I have to pay a truck driver to haul the shit a thousand miles each way


----------



## akgold (Mar 2, 2016)

Most has ben processed. I am in severely failing health so I have a couple of guys working at breaking it down as fast as possible. getting ready to ship a full container to smelter. I, myself, can no longer stand or even get out to the piles now. I do have my helpers bring in loads of boards for me to go through but I have pretty much lost good use of my hands/arms. I am sure there will be a lot left but at this point it may be up to my heirs. I will have a better idea in a month or so. It really needs to be someone local that wants to process.
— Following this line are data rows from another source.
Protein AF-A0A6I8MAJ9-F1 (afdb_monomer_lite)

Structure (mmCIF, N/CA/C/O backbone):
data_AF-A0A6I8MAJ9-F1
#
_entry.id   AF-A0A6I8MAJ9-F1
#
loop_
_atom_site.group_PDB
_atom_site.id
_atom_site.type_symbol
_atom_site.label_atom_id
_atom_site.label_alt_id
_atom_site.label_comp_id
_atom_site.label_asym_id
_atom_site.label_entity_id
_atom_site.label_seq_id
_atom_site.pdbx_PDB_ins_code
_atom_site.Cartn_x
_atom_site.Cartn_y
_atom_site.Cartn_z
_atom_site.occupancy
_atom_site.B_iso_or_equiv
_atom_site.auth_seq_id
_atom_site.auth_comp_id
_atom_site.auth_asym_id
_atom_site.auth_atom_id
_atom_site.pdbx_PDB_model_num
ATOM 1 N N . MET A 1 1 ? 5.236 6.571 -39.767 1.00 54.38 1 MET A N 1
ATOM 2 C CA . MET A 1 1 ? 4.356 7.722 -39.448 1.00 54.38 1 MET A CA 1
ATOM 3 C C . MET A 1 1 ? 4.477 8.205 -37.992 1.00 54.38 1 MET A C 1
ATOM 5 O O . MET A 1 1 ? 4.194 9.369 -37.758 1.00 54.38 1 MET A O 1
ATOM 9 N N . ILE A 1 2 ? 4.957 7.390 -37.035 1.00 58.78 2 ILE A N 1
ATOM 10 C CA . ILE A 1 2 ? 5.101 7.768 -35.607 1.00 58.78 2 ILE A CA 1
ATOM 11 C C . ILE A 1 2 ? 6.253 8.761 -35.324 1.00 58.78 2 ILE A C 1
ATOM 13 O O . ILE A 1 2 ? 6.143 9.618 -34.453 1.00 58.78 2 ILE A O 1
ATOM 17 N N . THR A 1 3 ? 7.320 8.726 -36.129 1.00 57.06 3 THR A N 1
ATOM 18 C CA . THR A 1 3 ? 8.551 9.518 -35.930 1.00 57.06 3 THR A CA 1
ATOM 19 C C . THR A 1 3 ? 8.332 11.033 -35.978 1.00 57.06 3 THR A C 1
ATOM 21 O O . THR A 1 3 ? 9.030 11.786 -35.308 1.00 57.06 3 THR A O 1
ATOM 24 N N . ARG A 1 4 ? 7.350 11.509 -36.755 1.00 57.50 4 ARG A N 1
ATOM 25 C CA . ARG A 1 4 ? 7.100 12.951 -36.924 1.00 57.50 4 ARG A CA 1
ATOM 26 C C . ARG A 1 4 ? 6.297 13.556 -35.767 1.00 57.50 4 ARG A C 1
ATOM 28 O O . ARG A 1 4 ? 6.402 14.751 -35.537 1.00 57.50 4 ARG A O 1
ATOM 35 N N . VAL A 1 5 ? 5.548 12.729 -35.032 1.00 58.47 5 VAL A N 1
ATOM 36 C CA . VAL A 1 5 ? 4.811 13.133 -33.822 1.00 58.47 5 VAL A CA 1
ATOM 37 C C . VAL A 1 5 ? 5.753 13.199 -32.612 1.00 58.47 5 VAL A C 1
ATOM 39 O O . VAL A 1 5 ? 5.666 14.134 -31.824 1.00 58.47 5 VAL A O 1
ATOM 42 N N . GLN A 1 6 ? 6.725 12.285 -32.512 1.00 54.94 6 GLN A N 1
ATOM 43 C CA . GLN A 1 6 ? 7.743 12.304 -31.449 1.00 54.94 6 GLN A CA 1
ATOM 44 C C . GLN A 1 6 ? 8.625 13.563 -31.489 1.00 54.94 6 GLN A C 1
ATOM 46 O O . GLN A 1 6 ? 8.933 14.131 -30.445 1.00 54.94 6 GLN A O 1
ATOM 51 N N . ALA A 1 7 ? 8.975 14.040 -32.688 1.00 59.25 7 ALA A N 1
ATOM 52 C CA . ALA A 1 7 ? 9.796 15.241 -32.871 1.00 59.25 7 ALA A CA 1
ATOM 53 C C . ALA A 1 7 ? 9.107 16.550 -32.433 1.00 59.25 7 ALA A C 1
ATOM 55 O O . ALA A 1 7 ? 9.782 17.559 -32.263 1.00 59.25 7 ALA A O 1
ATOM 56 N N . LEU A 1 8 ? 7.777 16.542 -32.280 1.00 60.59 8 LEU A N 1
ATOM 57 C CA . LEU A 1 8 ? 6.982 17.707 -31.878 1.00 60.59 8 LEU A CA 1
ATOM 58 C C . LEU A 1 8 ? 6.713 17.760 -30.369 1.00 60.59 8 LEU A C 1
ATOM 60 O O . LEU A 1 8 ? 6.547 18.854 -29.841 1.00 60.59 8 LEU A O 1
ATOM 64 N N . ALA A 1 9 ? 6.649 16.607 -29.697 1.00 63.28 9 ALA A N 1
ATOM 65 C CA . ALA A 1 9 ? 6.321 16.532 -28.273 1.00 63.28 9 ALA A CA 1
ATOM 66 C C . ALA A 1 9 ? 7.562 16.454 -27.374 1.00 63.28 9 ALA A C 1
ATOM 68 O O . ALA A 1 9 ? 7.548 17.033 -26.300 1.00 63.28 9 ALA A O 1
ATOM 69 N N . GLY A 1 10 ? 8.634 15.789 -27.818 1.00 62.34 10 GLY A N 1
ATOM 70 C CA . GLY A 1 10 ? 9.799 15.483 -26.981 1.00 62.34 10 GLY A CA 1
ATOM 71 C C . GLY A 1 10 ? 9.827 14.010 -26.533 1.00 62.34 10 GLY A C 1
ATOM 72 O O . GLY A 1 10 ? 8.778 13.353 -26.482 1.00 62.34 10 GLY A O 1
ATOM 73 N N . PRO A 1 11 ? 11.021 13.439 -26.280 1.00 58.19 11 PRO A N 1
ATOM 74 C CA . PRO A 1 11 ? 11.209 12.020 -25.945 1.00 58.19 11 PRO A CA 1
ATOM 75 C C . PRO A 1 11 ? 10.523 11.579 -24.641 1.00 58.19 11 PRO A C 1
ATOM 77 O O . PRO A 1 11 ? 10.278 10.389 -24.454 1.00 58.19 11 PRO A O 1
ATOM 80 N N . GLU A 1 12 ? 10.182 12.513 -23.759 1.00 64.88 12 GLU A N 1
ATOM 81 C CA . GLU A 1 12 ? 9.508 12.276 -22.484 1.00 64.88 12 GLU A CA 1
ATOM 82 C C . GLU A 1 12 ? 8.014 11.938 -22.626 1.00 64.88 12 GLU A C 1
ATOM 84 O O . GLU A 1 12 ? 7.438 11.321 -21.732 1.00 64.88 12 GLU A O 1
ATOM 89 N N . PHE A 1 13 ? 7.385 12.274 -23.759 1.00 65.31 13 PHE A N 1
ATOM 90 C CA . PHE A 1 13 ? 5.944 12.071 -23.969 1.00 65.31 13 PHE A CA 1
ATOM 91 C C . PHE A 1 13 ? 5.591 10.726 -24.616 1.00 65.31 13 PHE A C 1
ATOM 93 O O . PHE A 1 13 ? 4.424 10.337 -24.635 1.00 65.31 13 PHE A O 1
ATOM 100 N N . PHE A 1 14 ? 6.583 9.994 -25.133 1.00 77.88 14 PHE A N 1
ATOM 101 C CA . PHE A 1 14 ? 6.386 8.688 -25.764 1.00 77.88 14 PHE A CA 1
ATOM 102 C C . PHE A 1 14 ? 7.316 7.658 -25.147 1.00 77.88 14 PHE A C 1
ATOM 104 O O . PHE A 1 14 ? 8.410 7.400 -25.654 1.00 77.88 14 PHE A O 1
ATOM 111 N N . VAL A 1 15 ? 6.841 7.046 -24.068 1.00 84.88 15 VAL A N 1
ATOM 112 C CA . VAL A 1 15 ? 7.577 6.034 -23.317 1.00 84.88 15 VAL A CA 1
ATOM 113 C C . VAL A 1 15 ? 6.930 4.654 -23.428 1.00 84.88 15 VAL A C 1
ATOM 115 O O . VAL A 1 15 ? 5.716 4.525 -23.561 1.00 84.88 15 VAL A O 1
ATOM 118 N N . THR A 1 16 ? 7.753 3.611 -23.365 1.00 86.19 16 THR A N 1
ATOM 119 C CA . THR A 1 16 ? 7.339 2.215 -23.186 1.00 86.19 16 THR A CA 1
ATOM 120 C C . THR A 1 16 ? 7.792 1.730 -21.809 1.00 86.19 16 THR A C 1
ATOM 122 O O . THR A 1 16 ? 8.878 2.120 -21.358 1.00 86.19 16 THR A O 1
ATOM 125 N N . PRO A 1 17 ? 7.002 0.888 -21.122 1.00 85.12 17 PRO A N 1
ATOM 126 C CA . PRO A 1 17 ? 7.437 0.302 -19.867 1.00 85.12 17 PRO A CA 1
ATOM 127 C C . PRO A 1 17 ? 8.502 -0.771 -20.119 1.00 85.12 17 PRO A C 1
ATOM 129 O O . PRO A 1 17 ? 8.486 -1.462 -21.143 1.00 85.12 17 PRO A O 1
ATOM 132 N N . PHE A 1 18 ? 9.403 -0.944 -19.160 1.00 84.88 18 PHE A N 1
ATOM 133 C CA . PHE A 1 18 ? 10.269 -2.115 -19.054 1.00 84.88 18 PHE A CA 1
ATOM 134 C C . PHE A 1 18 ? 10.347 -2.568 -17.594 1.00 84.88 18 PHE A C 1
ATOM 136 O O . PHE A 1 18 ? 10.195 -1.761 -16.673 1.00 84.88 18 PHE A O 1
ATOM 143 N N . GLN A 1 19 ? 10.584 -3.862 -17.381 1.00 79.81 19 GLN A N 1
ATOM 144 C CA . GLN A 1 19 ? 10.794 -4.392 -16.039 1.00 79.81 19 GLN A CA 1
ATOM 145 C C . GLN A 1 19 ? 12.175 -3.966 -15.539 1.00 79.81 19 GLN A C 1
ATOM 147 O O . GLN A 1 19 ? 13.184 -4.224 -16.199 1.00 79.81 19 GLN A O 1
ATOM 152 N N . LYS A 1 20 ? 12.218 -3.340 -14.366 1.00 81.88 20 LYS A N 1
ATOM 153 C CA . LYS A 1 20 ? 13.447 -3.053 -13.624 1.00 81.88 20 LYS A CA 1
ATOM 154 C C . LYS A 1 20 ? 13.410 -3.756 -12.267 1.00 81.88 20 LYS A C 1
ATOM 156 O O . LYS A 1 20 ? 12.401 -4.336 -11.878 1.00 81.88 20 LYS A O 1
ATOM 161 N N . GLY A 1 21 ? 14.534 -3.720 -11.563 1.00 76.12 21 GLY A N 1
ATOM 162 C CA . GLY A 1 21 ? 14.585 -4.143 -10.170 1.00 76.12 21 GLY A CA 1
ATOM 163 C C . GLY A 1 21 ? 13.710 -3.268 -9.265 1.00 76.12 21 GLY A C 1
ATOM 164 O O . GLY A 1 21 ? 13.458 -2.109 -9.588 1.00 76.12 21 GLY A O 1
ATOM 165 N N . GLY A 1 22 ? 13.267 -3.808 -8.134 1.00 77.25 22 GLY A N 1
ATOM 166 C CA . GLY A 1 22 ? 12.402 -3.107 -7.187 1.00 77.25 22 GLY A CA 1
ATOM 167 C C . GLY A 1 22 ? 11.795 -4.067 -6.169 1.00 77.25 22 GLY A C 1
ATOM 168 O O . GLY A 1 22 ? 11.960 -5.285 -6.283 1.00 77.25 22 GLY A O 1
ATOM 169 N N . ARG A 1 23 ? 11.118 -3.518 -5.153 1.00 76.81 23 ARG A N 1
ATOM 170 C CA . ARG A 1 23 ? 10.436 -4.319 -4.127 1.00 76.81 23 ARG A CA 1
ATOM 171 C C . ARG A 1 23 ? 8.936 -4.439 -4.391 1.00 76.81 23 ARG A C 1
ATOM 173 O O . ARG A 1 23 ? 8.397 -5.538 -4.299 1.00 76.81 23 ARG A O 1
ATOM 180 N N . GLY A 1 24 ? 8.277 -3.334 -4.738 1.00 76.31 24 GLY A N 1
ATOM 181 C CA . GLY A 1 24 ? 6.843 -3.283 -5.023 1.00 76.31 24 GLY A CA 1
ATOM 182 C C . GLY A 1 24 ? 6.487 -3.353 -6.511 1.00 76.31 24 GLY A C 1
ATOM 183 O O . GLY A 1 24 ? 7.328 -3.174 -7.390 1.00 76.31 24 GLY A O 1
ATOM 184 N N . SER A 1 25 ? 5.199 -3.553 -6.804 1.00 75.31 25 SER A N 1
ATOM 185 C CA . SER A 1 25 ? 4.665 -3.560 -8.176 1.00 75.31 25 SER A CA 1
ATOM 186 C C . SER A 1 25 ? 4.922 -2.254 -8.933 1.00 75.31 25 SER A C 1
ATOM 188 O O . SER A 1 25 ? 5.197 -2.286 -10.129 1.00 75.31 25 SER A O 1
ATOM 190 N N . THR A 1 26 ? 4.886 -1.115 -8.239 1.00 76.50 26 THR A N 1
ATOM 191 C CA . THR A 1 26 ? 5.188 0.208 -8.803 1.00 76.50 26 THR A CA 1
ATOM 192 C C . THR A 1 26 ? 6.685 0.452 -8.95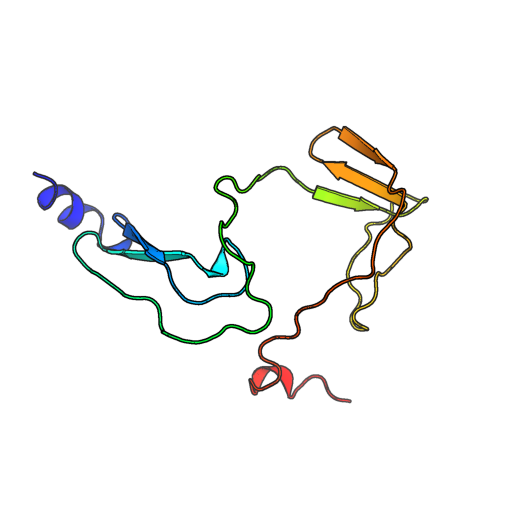6 1.00 76.50 26 THR A C 1
ATOM 194 O O . THR A 1 26 ? 7.107 1.137 -9.885 1.00 76.50 26 THR A O 1
ATOM 197 N N . ASP A 1 27 ? 7.504 -0.140 -8.086 1.00 77.12 27 ASP A N 1
ATOM 198 C CA . ASP A 1 27 ? 8.957 0.024 -8.127 1.00 77.12 27 ASP A CA 1
ATOM 199 C C . ASP A 1 27 ? 9.583 -0.781 -9.260 1.00 77.12 27 ASP A C 1
ATOM 201 O O . ASP A 1 27 ? 10.624 -0.396 -9.773 1.00 77.12 27 ASP A O 1
ATOM 205 N N . CYS A 1 28 ? 8.963 -1.886 -9.671 1.00 79.56 28 CYS A N 1
ATOM 206 C CA . CYS A 1 28 ? 9.499 -2.779 -10.698 1.00 79.56 28 CYS A CA 1
ATOM 207 C C . CYS A 1 28 ? 9.240 -2.302 -12.141 1.00 79.56 28 CYS A C 1
ATOM 209 O O . CYS A 1 28 ? 9.651 -2.982 -13.085 1.00 79.56 28 CYS A O 1
ATOM 211 N N . VAL A 1 29 ? 8.592 -1.145 -12.344 1.00 82.62 29 VAL A N 1
ATOM 212 C CA . VAL A 1 29 ? 8.314 -0.578 -13.676 1.00 82.62 29 VAL A CA 1
ATOM 213 C C . VAL A 1 29 ? 9.163 0.672 -13.913 1.00 82.62 29 VAL A C 1
ATOM 215 O O . VAL A 1 29 ? 9.123 1.640 -13.156 1.00 82.62 29 VAL A O 1
ATOM 218 N N . GLY A 1 30 ? 9.965 0.653 -14.977 1.00 84.88 30 GLY A N 1
ATOM 219 C CA . GLY A 1 30 ? 10.671 1.823 -15.498 1.00 84.88 30 GLY A CA 1
ATOM 220 C C . GLY A 1 30 ? 10.098 2.267 -16.842 1.00 84.88 30 GLY A C 1
ATOM 221 O O . GLY A 1 30 ? 9.482 1.472 -17.548 1.00 84.88 30 GLY A O 1
ATOM 222 N N . TRP A 1 31 ? 10.340 3.523 -17.214 1.00 86.38 31 TRP A N 1
ATOM 223 C CA . TRP A 1 31 ? 9.883 4.112 -18.476 1.00 86.38 31 TRP A CA 1
ATOM 224 C C . TRP A 1 31 ? 11.078 4.493 -19.344 1.00 86.38 31 TRP A C 1
ATOM 226 O O . TRP A 1 31 ? 12.027 5.104 -18.852 1.00 86.38 31 TRP A O 1
ATOM 236 N N . VAL A 1 32 ? 11.047 4.126 -20.625 1.00 88.19 32 VAL A N 1
ATOM 237 C CA . VAL A 1 32 ? 12.098 4.467 -21.601 1.00 88.19 32 VAL A CA 1
ATOM 238 C C . VAL A 1 32 ? 11.476 5.002 -22.884 1.00 88.19 32 VAL A C 1
ATOM 240 O O . VAL A 1 32 ? 10.376 4.563 -23.222 1.00 88.19 32 VAL A O 1
ATOM 243 N N . PRO A 1 33 ? 12.141 5.909 -23.621 1.00 87.19 33 PRO A N 1
ATOM 244 C CA . PRO A 1 33 ? 11.631 6.388 -24.898 1.00 87.19 33 PRO A CA 1
ATOM 245 C C . PRO A 1 33 ? 11.336 5.236 -25.864 1.00 87.19 33 PRO A C 1
ATOM 247 O O . PRO A 1 33 ? 12.078 4.253 -25.943 1.00 87.19 33 PRO A O 1
ATOM 250 N N . VAL A 1 34 ? 10.248 5.352 -26.623 1.00 82.88 34 VAL A N 1
ATOM 251 C CA . VAL A 1 34 ? 9.868 4.350 -27.627 1.00 82.88 34 VAL A CA 1
ATOM 252 C C . VAL A 1 34 ? 11.012 4.141 -28.628 1.00 82.88 34 VAL A C 1
ATOM 254 O O . VAL A 1 34 ? 11.429 5.076 -29.310 1.00 82.88 34 VAL A O 1
ATOM 257 N N . GLY A 1 35 ? 11.480 2.895 -28.744 1.00 82.31 35 GLY A N 1
ATOM 258 C CA . GLY A 1 35 ? 12.596 2.496 -29.611 1.00 82.31 35 GLY A CA 1
ATOM 259 C C . GLY A 1 35 ? 13.892 2.196 -28.852 1.00 82.31 35 GLY A C 1
ATOM 260 O O . GLY A 1 35 ? 14.738 1.471 -29.373 1.00 82.31 35 GLY A O 1
ATOM 261 N N . GLU A 1 36 ? 14.021 2.664 -27.609 1.00 83.00 36 GLU A N 1
ATOM 262 C CA . GLU A 1 36 ? 15.089 2.240 -26.707 1.00 83.00 36 GLU A CA 1
ATOM 263 C C . GLU A 1 36 ? 14.701 0.964 -25.954 1.00 83.00 36 GLU A C 1
ATOM 265 O O . GLU A 1 36 ? 13.538 0.741 -25.610 1.00 83.00 36 GLU A O 1
ATOM 270 N N . ARG A 1 37 ? 15.691 0.113 -25.669 1.00 78.38 37 ARG A N 1
ATOM 271 C CA . ARG A 1 37 ? 15.506 -1.088 -24.852 1.00 78.38 37 ARG A CA 1
ATOM 272 C C . ARG A 1 37 ? 16.437 -1.030 -23.649 1.00 78.38 37 ARG A C 1
ATOM 274 O O . ARG A 1 37 ? 17.650 -0.900 -23.801 1.00 78.38 37 ARG A O 1
ATOM 281 N N . ARG A 1 38 ? 15.861 -1.147 -22.455 1.00 80.50 38 ARG A N 1
ATOM 282 C CA . ARG A 1 38 ? 16.584 -1.338 -21.195 1.00 80.50 38 ARG A CA 1
ATOM 283 C C . ARG A 1 38 ? 16.228 -2.704 -20.629 1.00 80.50 38 ARG A C 1
ATOM 285 O O . ARG A 1 38 ? 15.125 -3.200 -20.847 1.00 80.50 38 ARG A O 1
ATOM 292 N N . TYR A 1 39 ? 17.181 -3.301 -19.932 1.00 75.44 39 TYR A N 1
ATOM 293 C CA . TYR A 1 39 ? 17.030 -4.598 -19.288 1.00 75.44 39 TYR A CA 1
ATOM 294 C C . TYR A 1 39 ? 17.092 -4.404 -17.777 1.00 75.44 39 TYR A C 1
ATOM 296 O O . TYR A 1 39 ? 17.757 -3.479 -17.302 1.00 75.44 39 TYR A O 1
ATOM 304 N N . ALA A 1 40 ? 16.386 -5.255 -17.035 1.00 71.81 40 ALA A N 1
ATOM 305 C CA . ALA A 1 40 ? 16.496 -5.274 -15.586 1.00 71.81 40 ALA A CA 1
ATOM 306 C C . ALA A 1 40 ? 17.941 -5.591 -15.178 1.00 71.81 40 ALA A C 1
ATOM 308 O O . ALA A 1 40 ? 18.596 -6.430 -15.795 1.00 71.81 40 ALA A O 1
ATOM 309 N N . GLU A 1 41 ? 18.423 -4.949 -14.117 1.00 70.69 41 GLU A N 1
ATOM 310 C CA . GLU A 1 41 ? 19.628 -5.422 -13.441 1.00 70.69 41 GLU A CA 1
ATOM 311 C C . GLU A 1 41 ? 19.338 -6.789 -12.804 1.00 70.69 41 GLU A C 1
ATOM 313 O O . GLU A 1 41 ? 18.342 -6.940 -12.093 1.00 70.69 41 GLU A O 1
ATOM 318 N N . GLU A 1 42 ? 20.214 -7.774 -13.020 1.00 67.12 42 GLU A N 1
ATOM 319 C CA . GLU A 1 42 ? 20.152 -9.098 -12.382 1.00 67.12 42 GLU A CA 1
ATOM 320 C C . GLU A 1 42 ? 20.582 -9.012 -10.904 1.00 67.12 42 GLU A C 1
ATOM 322 O O . GLU A 1 42 ? 21.606 -9.546 -10.483 1.00 67.12 42 GLU A O 1
ATOM 327 N N . ARG A 1 43 ? 19.815 -8.278 -10.095 1.00 69.44 43 ARG A N 1
ATOM 328 C CA . ARG A 1 43 ? 19.992 -8.183 -8.641 1.00 69.44 43 ARG A CA 1
ATOM 329 C C . ARG A 1 43 ? 18.789 -8.775 -7.926 1.00 69.44 43 ARG A C 1
ATOM 331 O O . ARG A 1 43 ? 17.649 -8.548 -8.323 1.00 69.44 43 ARG A O 1
ATOM 338 N N . VAL A 1 44 ? 19.045 -9.495 -6.835 1.00 69.56 44 VAL A N 1
ATOM 339 C CA . VAL A 1 44 ? 17.994 -9.957 -5.923 1.00 69.56 44 VAL A CA 1
ATOM 340 C C . VAL A 1 44 ? 17.650 -8.809 -4.980 1.00 69.56 44 VAL A C 1
ATOM 342 O O . VAL A 1 44 ? 18.497 -8.354 -4.213 1.00 69.56 44 VAL A O 1
ATOM 345 N N . TRP A 1 45 ? 16.412 -8.327 -5.049 1.00 72.12 45 TRP A N 1
ATOM 346 C CA . TRP A 1 45 ? 15.916 -7.272 -4.169 1.00 72.12 45 TRP A CA 1
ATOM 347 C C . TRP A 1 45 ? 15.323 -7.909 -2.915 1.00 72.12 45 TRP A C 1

Shipping from Alaska is very expensive. Remember it is al least 1400 miles just to Seattle. Barges out of Anchorage are the best/cheapest. Even backhauls which used to be cheap compared to loads coming up but now are very high cost. A 20 ft container with 20,000 lbs tare to Chicago is $5500. Best to break it down and scrap aluminum, copper, steel, brass, wire, etc locally in Anchorage and ship PM bearing stuff out. The other problem with all of it is that a lot of it is best sold as parts or units to maximize the income. The rest to be scrapped and broken down. But all the parts and sellable units need to ne advertised, packed, and shipped. It is a full time job with this much. Also there is a continual stream of equipment that will come in for someone who wants to stay with it. I cut off incoming last year but there is still a opportunity but if shipping raw units/materials it would not pay. I would like to talk to other Alaskans that may be interested.


----------